Integration of the pastoral world into the market economy
Evolution of the social and political framework of nomadism
Conclusion


Abdel Wedoud Ould Cheikh

North-western Africa, known today as the Sahel, has always been an area particularly suited to animal husbandry From the 1,000 head of zebu that Askia Ishaq II used as a protective cover ahead of his troops in March 1591 (Kati 1964. 264) when the Songhai Empire collapsed under the blows of the men of Djouder, to the vast herds all over this area today, there is ample evidence of enormous wealth in livestock of the countries of the Sahel. Before 1972 this was represented by a total of 21 million head of cattle (Gallais 1977, 268).

It was not this wealth of livestock that attracted the Moroccan conquerors. Nor does it appear to have motivated more recent onslaughts, notably the French colonial occupation. But, inevitably, the organization of the pastoral societies of the Sahel, largely centred on cattle and their resources, was profoundly and permanently affected by this occupation. Other factors, such as the recent drought of the 1970s, have contributed to a dangerous acceleration of the process of disarticulation of the Sahelian pastoral systems, but the major factor in the evolution of these systems remains their marginal integration into a monetary economy centred in towns, which themselves are experiencing accelerated and disorganized growth. For Mauritania, which is examined here in order to provide an illustration of recent transformations of Sahelian pastoralism, two figures are enough to indicate the scale of changes that have occurred in recent years: whereas in 1965, nomads made up some 65% of the Mauritanian population, by 1976, they represented only 36%. Over the same period, the urban population grew threefold, rising from 90.000 in 1961 to 300,000 in 1977.

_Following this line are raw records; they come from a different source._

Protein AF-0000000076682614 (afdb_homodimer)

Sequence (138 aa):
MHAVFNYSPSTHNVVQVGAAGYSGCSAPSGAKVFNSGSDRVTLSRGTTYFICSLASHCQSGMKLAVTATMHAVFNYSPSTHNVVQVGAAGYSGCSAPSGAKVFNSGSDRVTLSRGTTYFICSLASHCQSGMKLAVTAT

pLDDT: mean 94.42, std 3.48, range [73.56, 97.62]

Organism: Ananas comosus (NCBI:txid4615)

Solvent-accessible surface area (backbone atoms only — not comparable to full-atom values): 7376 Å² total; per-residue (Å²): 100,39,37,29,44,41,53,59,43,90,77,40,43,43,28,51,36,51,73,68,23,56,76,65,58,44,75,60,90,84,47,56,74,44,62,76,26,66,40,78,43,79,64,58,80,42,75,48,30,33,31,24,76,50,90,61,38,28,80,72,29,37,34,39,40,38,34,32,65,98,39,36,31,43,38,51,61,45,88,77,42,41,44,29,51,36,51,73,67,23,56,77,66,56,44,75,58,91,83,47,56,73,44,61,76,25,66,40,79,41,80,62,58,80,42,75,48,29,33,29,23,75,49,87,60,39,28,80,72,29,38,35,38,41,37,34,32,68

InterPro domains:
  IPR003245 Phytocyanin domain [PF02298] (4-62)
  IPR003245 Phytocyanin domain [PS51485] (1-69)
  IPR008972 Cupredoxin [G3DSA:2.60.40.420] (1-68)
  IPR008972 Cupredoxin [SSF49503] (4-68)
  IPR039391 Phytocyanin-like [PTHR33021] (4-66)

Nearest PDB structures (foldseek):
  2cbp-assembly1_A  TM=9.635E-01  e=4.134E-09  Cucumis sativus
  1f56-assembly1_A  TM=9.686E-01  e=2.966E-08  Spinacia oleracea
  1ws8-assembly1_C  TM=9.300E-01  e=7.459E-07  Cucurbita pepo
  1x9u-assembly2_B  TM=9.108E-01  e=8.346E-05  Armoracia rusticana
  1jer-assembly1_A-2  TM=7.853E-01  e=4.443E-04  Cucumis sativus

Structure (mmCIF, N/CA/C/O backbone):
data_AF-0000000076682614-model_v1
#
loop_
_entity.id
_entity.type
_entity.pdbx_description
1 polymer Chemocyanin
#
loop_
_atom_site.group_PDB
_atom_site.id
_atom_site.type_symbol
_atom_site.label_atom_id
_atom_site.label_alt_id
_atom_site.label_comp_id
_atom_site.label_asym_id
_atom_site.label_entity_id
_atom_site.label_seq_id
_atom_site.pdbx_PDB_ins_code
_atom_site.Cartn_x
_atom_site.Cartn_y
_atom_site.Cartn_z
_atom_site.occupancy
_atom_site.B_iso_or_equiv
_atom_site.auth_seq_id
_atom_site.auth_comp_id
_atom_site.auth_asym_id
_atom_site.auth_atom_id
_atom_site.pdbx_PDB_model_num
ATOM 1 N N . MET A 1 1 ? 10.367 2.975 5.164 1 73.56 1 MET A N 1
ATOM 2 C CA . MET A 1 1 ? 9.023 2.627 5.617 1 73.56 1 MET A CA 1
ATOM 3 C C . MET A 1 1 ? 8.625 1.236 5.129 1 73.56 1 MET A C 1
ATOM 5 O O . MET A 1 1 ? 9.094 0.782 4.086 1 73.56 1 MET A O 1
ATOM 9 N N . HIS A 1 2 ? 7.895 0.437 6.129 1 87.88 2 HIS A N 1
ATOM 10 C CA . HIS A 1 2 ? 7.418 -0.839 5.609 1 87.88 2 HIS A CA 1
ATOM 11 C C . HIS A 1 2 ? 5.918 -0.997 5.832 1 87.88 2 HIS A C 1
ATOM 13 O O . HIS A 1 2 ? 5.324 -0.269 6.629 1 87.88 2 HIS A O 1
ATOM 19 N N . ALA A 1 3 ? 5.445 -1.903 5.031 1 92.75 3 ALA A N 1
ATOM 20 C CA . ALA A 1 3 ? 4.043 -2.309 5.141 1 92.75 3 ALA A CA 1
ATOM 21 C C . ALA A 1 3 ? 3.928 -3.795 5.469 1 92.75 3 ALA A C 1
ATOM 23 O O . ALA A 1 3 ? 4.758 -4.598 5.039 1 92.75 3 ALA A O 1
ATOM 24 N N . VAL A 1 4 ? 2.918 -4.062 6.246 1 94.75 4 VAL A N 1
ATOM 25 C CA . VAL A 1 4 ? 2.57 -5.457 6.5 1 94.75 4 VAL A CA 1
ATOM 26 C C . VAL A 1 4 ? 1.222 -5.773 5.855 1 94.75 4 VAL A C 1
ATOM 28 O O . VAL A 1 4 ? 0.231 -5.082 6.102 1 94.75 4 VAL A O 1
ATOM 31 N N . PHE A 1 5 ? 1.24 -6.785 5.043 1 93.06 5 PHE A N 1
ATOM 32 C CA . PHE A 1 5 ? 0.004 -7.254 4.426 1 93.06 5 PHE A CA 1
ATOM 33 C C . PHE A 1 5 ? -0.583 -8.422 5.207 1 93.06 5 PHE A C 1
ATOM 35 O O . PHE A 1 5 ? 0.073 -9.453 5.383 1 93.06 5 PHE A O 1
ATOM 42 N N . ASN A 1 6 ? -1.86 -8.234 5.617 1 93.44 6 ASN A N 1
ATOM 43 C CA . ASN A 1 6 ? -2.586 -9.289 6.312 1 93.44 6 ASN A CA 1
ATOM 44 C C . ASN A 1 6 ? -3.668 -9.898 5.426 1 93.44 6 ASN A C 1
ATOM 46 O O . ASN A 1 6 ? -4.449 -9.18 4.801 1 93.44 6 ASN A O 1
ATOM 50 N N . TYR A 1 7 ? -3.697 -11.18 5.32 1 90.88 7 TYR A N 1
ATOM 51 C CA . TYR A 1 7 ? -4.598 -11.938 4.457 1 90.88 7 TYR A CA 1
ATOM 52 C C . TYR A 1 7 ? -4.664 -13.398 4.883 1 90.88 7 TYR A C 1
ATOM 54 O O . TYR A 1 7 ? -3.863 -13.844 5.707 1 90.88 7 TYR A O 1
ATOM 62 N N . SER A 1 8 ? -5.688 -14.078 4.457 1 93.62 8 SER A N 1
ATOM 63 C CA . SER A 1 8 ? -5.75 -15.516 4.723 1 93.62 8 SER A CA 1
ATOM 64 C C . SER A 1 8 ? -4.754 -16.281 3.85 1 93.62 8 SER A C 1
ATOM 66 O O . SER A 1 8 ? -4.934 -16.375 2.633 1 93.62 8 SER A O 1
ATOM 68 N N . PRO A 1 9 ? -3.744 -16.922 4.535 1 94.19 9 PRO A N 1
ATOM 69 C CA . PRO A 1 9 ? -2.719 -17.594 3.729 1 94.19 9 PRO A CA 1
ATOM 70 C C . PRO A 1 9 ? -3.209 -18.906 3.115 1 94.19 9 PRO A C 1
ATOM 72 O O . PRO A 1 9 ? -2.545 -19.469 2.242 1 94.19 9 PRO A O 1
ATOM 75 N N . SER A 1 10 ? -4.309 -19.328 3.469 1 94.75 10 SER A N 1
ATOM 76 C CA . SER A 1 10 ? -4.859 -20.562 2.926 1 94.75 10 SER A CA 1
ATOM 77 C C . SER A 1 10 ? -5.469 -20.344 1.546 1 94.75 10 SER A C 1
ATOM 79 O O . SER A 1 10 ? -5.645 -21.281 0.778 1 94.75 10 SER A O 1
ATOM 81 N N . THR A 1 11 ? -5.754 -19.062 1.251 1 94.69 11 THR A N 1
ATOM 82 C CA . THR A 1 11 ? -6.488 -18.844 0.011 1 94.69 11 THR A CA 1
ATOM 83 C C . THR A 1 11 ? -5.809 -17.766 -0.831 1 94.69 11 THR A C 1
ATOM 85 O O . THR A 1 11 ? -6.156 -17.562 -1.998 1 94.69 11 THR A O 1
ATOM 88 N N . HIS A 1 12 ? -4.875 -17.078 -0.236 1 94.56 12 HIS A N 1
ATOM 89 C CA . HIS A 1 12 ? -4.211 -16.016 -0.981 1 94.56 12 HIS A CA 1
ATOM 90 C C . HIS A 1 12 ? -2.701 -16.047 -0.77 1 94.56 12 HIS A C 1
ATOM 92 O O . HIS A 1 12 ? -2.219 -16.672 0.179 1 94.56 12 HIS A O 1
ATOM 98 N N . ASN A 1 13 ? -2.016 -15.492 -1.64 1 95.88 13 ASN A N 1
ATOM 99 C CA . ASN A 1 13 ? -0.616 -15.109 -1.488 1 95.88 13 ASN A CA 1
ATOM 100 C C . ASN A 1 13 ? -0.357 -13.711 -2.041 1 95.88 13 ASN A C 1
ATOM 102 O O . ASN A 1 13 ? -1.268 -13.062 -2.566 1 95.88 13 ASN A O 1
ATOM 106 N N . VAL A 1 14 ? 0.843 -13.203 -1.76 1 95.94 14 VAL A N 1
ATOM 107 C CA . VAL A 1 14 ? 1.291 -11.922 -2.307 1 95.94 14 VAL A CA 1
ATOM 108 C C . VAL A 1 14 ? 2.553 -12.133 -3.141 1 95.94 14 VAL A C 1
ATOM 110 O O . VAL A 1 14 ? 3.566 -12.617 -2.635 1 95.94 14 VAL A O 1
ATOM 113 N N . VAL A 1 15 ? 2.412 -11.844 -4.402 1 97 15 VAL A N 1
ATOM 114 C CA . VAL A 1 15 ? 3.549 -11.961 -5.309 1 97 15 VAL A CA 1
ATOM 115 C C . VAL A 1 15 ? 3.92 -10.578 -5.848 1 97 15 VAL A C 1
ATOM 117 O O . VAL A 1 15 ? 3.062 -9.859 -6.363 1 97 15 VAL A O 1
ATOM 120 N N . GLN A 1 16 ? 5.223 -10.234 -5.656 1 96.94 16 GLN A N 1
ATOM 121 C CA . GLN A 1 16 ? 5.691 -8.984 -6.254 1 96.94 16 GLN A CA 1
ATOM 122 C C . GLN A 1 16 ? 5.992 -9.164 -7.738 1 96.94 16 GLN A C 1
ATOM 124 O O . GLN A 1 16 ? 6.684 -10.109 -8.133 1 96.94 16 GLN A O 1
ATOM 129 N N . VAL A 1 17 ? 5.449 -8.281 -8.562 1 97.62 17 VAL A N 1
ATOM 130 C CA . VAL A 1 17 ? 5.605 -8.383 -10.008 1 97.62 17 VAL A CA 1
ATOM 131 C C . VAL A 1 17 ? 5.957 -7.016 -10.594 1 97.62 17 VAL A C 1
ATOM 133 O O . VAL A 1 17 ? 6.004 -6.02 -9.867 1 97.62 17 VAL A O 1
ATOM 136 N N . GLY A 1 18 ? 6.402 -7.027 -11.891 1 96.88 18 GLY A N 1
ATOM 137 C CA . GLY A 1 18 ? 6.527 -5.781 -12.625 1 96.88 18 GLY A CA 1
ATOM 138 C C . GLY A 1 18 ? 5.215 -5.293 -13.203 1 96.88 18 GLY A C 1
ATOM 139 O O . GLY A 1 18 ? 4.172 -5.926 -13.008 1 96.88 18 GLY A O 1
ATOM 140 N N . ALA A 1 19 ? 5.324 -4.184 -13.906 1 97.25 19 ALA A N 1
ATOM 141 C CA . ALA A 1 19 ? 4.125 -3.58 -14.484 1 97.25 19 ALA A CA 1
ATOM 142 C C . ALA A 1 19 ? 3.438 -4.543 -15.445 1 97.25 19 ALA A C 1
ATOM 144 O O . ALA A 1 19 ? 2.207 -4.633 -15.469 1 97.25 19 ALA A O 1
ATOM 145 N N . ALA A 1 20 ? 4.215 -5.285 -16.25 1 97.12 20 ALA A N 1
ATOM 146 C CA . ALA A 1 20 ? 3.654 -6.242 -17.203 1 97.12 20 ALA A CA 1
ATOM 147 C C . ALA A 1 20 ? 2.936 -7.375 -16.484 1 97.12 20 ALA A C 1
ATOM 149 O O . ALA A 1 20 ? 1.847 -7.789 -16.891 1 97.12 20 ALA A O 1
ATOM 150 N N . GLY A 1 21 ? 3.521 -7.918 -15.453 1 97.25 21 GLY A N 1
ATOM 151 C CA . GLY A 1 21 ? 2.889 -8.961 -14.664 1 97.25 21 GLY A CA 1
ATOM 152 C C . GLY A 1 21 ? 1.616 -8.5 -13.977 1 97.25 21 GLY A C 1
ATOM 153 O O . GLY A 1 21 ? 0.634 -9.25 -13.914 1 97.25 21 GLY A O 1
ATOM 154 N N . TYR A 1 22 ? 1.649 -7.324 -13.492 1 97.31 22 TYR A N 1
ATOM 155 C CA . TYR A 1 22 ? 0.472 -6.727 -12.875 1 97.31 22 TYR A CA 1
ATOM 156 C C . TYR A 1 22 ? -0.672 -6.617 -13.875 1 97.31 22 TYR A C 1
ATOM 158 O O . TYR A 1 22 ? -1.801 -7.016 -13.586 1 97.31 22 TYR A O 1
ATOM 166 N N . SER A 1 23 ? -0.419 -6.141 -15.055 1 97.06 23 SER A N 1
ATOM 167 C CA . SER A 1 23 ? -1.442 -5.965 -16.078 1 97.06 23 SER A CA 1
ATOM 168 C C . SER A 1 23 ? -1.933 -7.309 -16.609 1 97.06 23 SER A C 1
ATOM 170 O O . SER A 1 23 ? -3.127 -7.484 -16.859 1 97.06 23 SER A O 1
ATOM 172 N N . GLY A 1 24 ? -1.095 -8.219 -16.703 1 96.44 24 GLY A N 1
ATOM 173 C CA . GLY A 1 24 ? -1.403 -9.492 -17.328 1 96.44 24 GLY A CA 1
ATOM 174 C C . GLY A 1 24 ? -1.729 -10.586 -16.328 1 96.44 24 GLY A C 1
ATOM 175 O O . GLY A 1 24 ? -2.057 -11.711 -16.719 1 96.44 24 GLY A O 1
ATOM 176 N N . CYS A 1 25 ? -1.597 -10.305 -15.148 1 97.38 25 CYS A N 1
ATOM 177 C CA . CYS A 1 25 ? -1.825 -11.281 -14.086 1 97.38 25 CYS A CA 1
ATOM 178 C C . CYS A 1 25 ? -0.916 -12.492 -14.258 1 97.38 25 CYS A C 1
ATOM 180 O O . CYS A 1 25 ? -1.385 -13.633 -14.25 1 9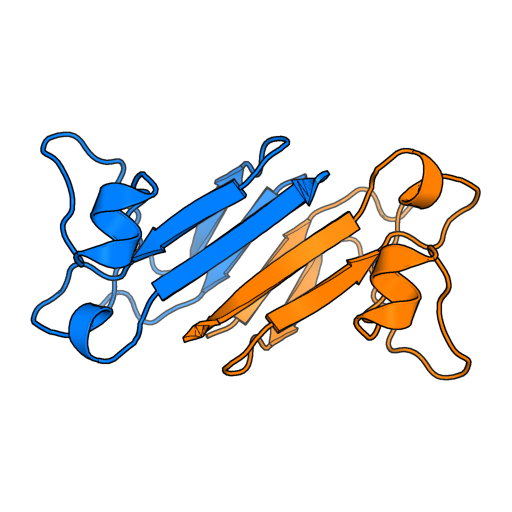7.38 25 CYS A O 1
ATOM 182 N N . SER A 1 26 ? 0.338 -12.195 -14.32 1 96.44 26 SER A N 1
ATOM 183 C CA . SER A 1 26 ? 1.331 -13.25 -14.477 1 96.44 26 SER A CA 1
ATOM 184 C C . SER A 1 26 ? 2.564 -12.984 -13.617 1 96.44 26 SER A C 1
ATOM 186 O O . SER A 1 26 ? 3.119 -11.883 -13.648 1 96.44 26 SER A O 1
ATOM 188 N N . ALA A 1 27 ? 2.95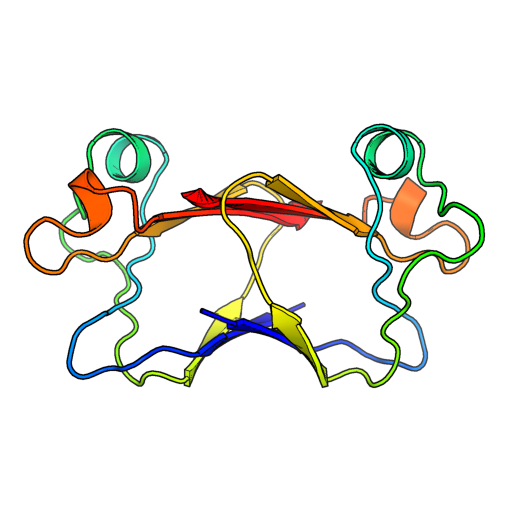1 -13.961 -12.938 1 95.5 27 ALA A N 1
ATOM 189 C CA . ALA A 1 27 ? 4.176 -13.859 -12.141 1 95.5 27 ALA A CA 1
ATOM 190 C C . ALA A 1 27 ? 5.355 -14.5 -12.867 1 95.5 27 ALA A C 1
ATOM 192 O O . ALA A 1 27 ? 5.27 -15.648 -13.312 1 95.5 27 ALA A O 1
ATOM 193 N N . PRO A 1 28 ? 6.395 -13.68 -13.023 1 94.56 28 PRO A N 1
ATOM 194 C CA . PRO A 1 28 ? 7.555 -14.32 -13.648 1 94.56 28 PRO A CA 1
ATOM 195 C C . PRO A 1 28 ? 8.211 -15.359 -12.742 1 94.56 28 PRO A C 1
ATOM 197 O O . PRO A 1 28 ? 7.996 -15.352 -11.531 1 94.56 28 PRO A O 1
ATOM 200 N N . SER A 1 29 ? 9.016 -16.188 -13.445 1 93.94 29 SER A N 1
ATOM 201 C CA . SER A 1 29 ? 9.805 -17.141 -12.672 1 93.94 29 SER A CA 1
ATOM 202 C C . SER A 1 29 ? 10.75 -16.422 -11.711 1 93.94 29 SER A C 1
ATOM 204 O O . SER A 1 29 ? 11.391 -15.438 -12.086 1 93.94 29 SER A O 1
ATOM 206 N N . GLY A 1 30 ? 10.805 -16.844 -10.461 1 94.62 30 GLY A N 1
ATOM 207 C CA . GLY A 1 30 ? 11.703 -16.266 -9.477 1 94.62 30 GLY A CA 1
ATOM 208 C C . GLY A 1 30 ? 11.094 -15.078 -8.75 1 94.62 30 GLY A C 1
ATOM 209 O O . GLY A 1 30 ? 11.734 -14.492 -7.867 1 94.62 30 GLY A O 1
ATOM 210 N N . ALA A 1 31 ? 9.891 -14.828 -9.148 1 95.44 31 ALA A N 1
ATOM 211 C CA . ALA A 1 31 ? 9.242 -13.727 -8.438 1 95.44 31 ALA A CA 1
ATOM 212 C C . ALA A 1 31 ? 9.25 -13.969 -6.93 1 95.44 31 ALA A C 1
ATOM 214 O O . ALA A 1 31 ? 9.211 -15.117 -6.477 1 95.44 31 ALA A O 1
ATOM 215 N N . LYS A 1 32 ? 9.398 -12.836 -6.176 1 96.06 32 LYS A N 1
ATOM 216 C CA . LYS A 1 32 ? 9.273 -12.906 -4.723 1 96.06 32 LYS A CA 1
ATOM 217 C C . LYS A 1 32 ? 7.84 -13.219 -4.305 1 96.06 32 LYS A C 1
ATOM 219 O O . LYS A 1 32 ? 6.906 -12.531 -4.723 1 96.06 32 LYS A O 1
ATOM 224 N N . VAL A 1 33 ? 7.691 -14.312 -3.559 1 96.44 33 VAL A N 1
ATOM 225 C CA . VAL A 1 33 ? 6.383 -14.758 -3.09 1 96.44 33 VAL A CA 1
ATOM 226 C C . VAL A 1 33 ? 6.32 -14.656 -1.566 1 96.44 33 VAL A C 1
ATOM 228 O O . VAL A 1 33 ? 7.219 -15.133 -0.87 1 96.44 33 VAL A O 1
ATOM 231 N N . PHE A 1 34 ? 5.328 -13.992 -1.057 1 95.44 34 PHE A N 1
ATOM 232 C CA . PHE A 1 34 ? 4.984 -13.945 0.36 1 95.44 34 PHE A CA 1
ATOM 233 C C . PHE A 1 34 ? 3.736 -14.766 0.646 1 95.44 34 PHE A C 1
ATOM 235 O O . PHE A 1 34 ? 2.73 -14.648 -0.055 1 95.44 34 PHE A O 1
ATOM 242 N N . ASN A 1 35 ? 3.746 -15.633 1.662 1 94.5 35 ASN A N 1
ATOM 243 C CA . ASN A 1 35 ? 2.607 -16.531 1.854 1 94.5 35 ASN A CA 1
ATOM 244 C C . ASN A 1 35 ? 2.391 -16.844 3.33 1 94.5 35 ASN A C 1
ATOM 246 O O . ASN A 1 35 ? 1.867 -17.906 3.668 1 94.5 35 ASN A O 1
ATOM 250 N N . SER A 1 36 ? 2.812 -15.961 4.176 1 95.38 36 SER A N 1
ATOM 251 C CA . SER A 1 36 ? 2.631 -16.219 5.602 1 95.38 36 SER A CA 1
ATOM 252 C C . SER A 1 36 ? 1.279 -15.703 6.086 1 95.38 36 SER A C 1
ATOM 254 O O . SER A 1 36 ? 0.812 -16.094 7.16 1 95.38 36 SER A O 1
ATOM 256 N N . GLY A 1 37 ? 0.722 -14.789 5.363 1 94.62 37 GLY A N 1
ATOM 257 C CA . GLY A 1 37 ? -0.506 -14.133 5.777 1 94.62 37 GLY A CA 1
ATOM 258 C C . GLY A 1 37 ? -0.263 -12.836 6.527 1 94.62 37 GLY A C 1
ATOM 259 O O . GLY A 1 37 ? -1.204 -12.094 6.809 1 94.62 37 GLY A O 1
ATOM 260 N N . SER A 1 38 ? 0.899 -12.617 6.945 1 94.94 38 SER A N 1
ATOM 261 C CA . SER A 1 38 ? 1.335 -11.391 7.598 1 94.94 38 SER A CA 1
ATOM 262 C C . SER A 1 38 ? 2.768 -11.039 7.211 1 94.94 38 SER A C 1
ATOM 264 O O . SER A 1 38 ? 3.699 -11.281 7.984 1 94.94 38 SER A O 1
ATOM 266 N N . ASP A 1 39 ? 2.961 -10.531 6.004 1 94.19 39 ASP A N 1
ATOM 267 C CA . ASP A 1 39 ? 4.285 -10.344 5.418 1 94.19 39 ASP A CA 1
ATOM 268 C C . ASP A 1 39 ? 4.688 -8.867 5.445 1 94.19 39 ASP A C 1
ATOM 270 O O . ASP A 1 39 ? 3.885 -7.992 5.121 1 94.19 39 ASP A O 1
ATOM 274 N N . ARG A 1 40 ? 5.875 -8.672 5.824 1 93.06 40 ARG A N 1
ATOM 275 C CA . ARG A 1 40 ? 6.477 -7.34 5.793 1 93.06 40 ARG A CA 1
ATOM 276 C C . ARG A 1 40 ? 7.094 -7.051 4.426 1 93.06 40 ARG A C 1
ATOM 278 O O . ARG A 1 40 ? 7.867 -7.859 3.908 1 93.06 40 ARG A O 1
ATOM 285 N N . VAL A 1 41 ? 6.664 -5.984 3.854 1 92.38 41 VAL A N 1
ATOM 286 C CA . VAL A 1 41 ? 7.215 -5.574 2.566 1 92.38 41 VAL A CA 1
ATOM 287 C C . VAL A 1 41 ? 7.852 -4.191 2.693 1 92.38 41 VAL A C 1
ATOM 289 O O . VAL A 1 41 ? 7.293 -3.301 3.336 1 92.38 41 VAL A O 1
ATOM 292 N N . THR A 1 42 ? 9.078 -4.125 2.146 1 88.75 42 THR A N 1
ATOM 293 C CA . THR A 1 42 ? 9.719 -2.818 2.051 1 88.75 42 THR A CA 1
ATOM 294 C C . THR A 1 42 ? 9.242 -2.072 0.809 1 88.75 42 THR A C 1
ATOM 296 O O . THR A 1 42 ? 9.266 -2.615 -0.298 1 88.75 42 THR A O 1
ATOM 299 N N . LEU A 1 43 ? 8.742 -0.851 1.069 1 89.25 43 LEU A N 1
ATOM 300 C CA . LEU A 1 43 ? 8.305 -0.031 -0.056 1 89.25 43 LEU A CA 1
ATOM 301 C C . LEU A 1 43 ? 9.367 0.988 -0.435 1 89.25 43 LEU A C 1
ATOM 303 O O . LEU A 1 43 ? 9.711 1.863 0.365 1 89.25 43 LEU A O 1
ATOM 307 N N . SER A 1 44 ? 9.961 0.837 -1.612 1 88.44 44 SER A N 1
ATOM 308 C CA . SER A 1 44 ? 10.914 1.796 -2.172 1 88.44 44 SER A CA 1
ATOM 309 C C . SER A 1 44 ? 10.203 2.855 -3.006 1 88.44 44 SER A C 1
ATOM 311 O O . SER A 1 44 ? 9.039 2.682 -3.375 1 88.44 44 SER A O 1
ATOM 313 N N . ARG A 1 45 ? 11.031 4.004 -3.176 1 92.5 45 ARG A N 1
ATOM 314 C CA . ARG A 1 45 ? 10.484 5.031 -4.059 1 92.5 45 ARG A CA 1
ATOM 315 C C . AR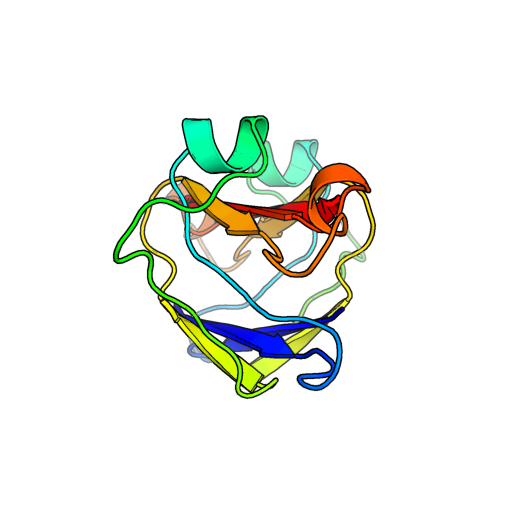G A 1 45 ? 10.094 4.441 -5.41 1 92.5 45 ARG A C 1
ATOM 317 O O . ARG A 1 45 ? 10.836 3.629 -5.977 1 92.5 45 ARG A O 1
ATOM 324 N N . GLY A 1 46 ? 8.922 4.945 -5.953 1 95.75 46 GLY A N 1
ATOM 325 C CA . GLY A 1 46 ? 8.359 4.41 -7.184 1 95.75 46 GLY A CA 1
ATOM 326 C C . GLY A 1 46 ? 7.164 3.506 -6.953 1 95.75 46 GLY A C 1
ATOM 327 O O . GLY A 1 46 ? 6.605 3.475 -5.852 1 95.75 46 GLY A O 1
ATOM 328 N N . THR A 1 47 ? 6.695 2.883 -8.023 1 96.69 47 THR A N 1
ATOM 329 C CA . THR A 1 47 ? 5.539 1.999 -7.945 1 96.69 47 THR A CA 1
ATOM 330 C C . THR A 1 47 ? 5.977 0.542 -7.844 1 96.69 47 THR A C 1
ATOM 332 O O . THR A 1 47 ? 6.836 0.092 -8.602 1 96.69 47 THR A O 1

Leaving aside the terminological problems - the relationship between 'pastoralism', 'nomadism' and 'semi-nomadism' (Salzman 1980)- this chapter first presents a short outline of the factors of pastoral production, and then examines the forms and effects of the integration of pastoral society into an economy dominated by commodity relations. Finally, the social and political aspects of this integration will be considered in order to attempt clarification of the specific forms taken by the contradictions - of clans, groups, classes within a pastoral society undergoing massive upheavals

Pastoral production

The original complex constituted by the symbiosis of agriculture and animal husbandry in the prehistory of human societies (Leroi-Gourhan, I, 227-37) developed and survived at the cost of a specialization often involving violence. This complex and the more or less voluntary association between agriculturalists and herders constituted a permanent feature of the organization of Sahelian societies, and especially of Moorish society.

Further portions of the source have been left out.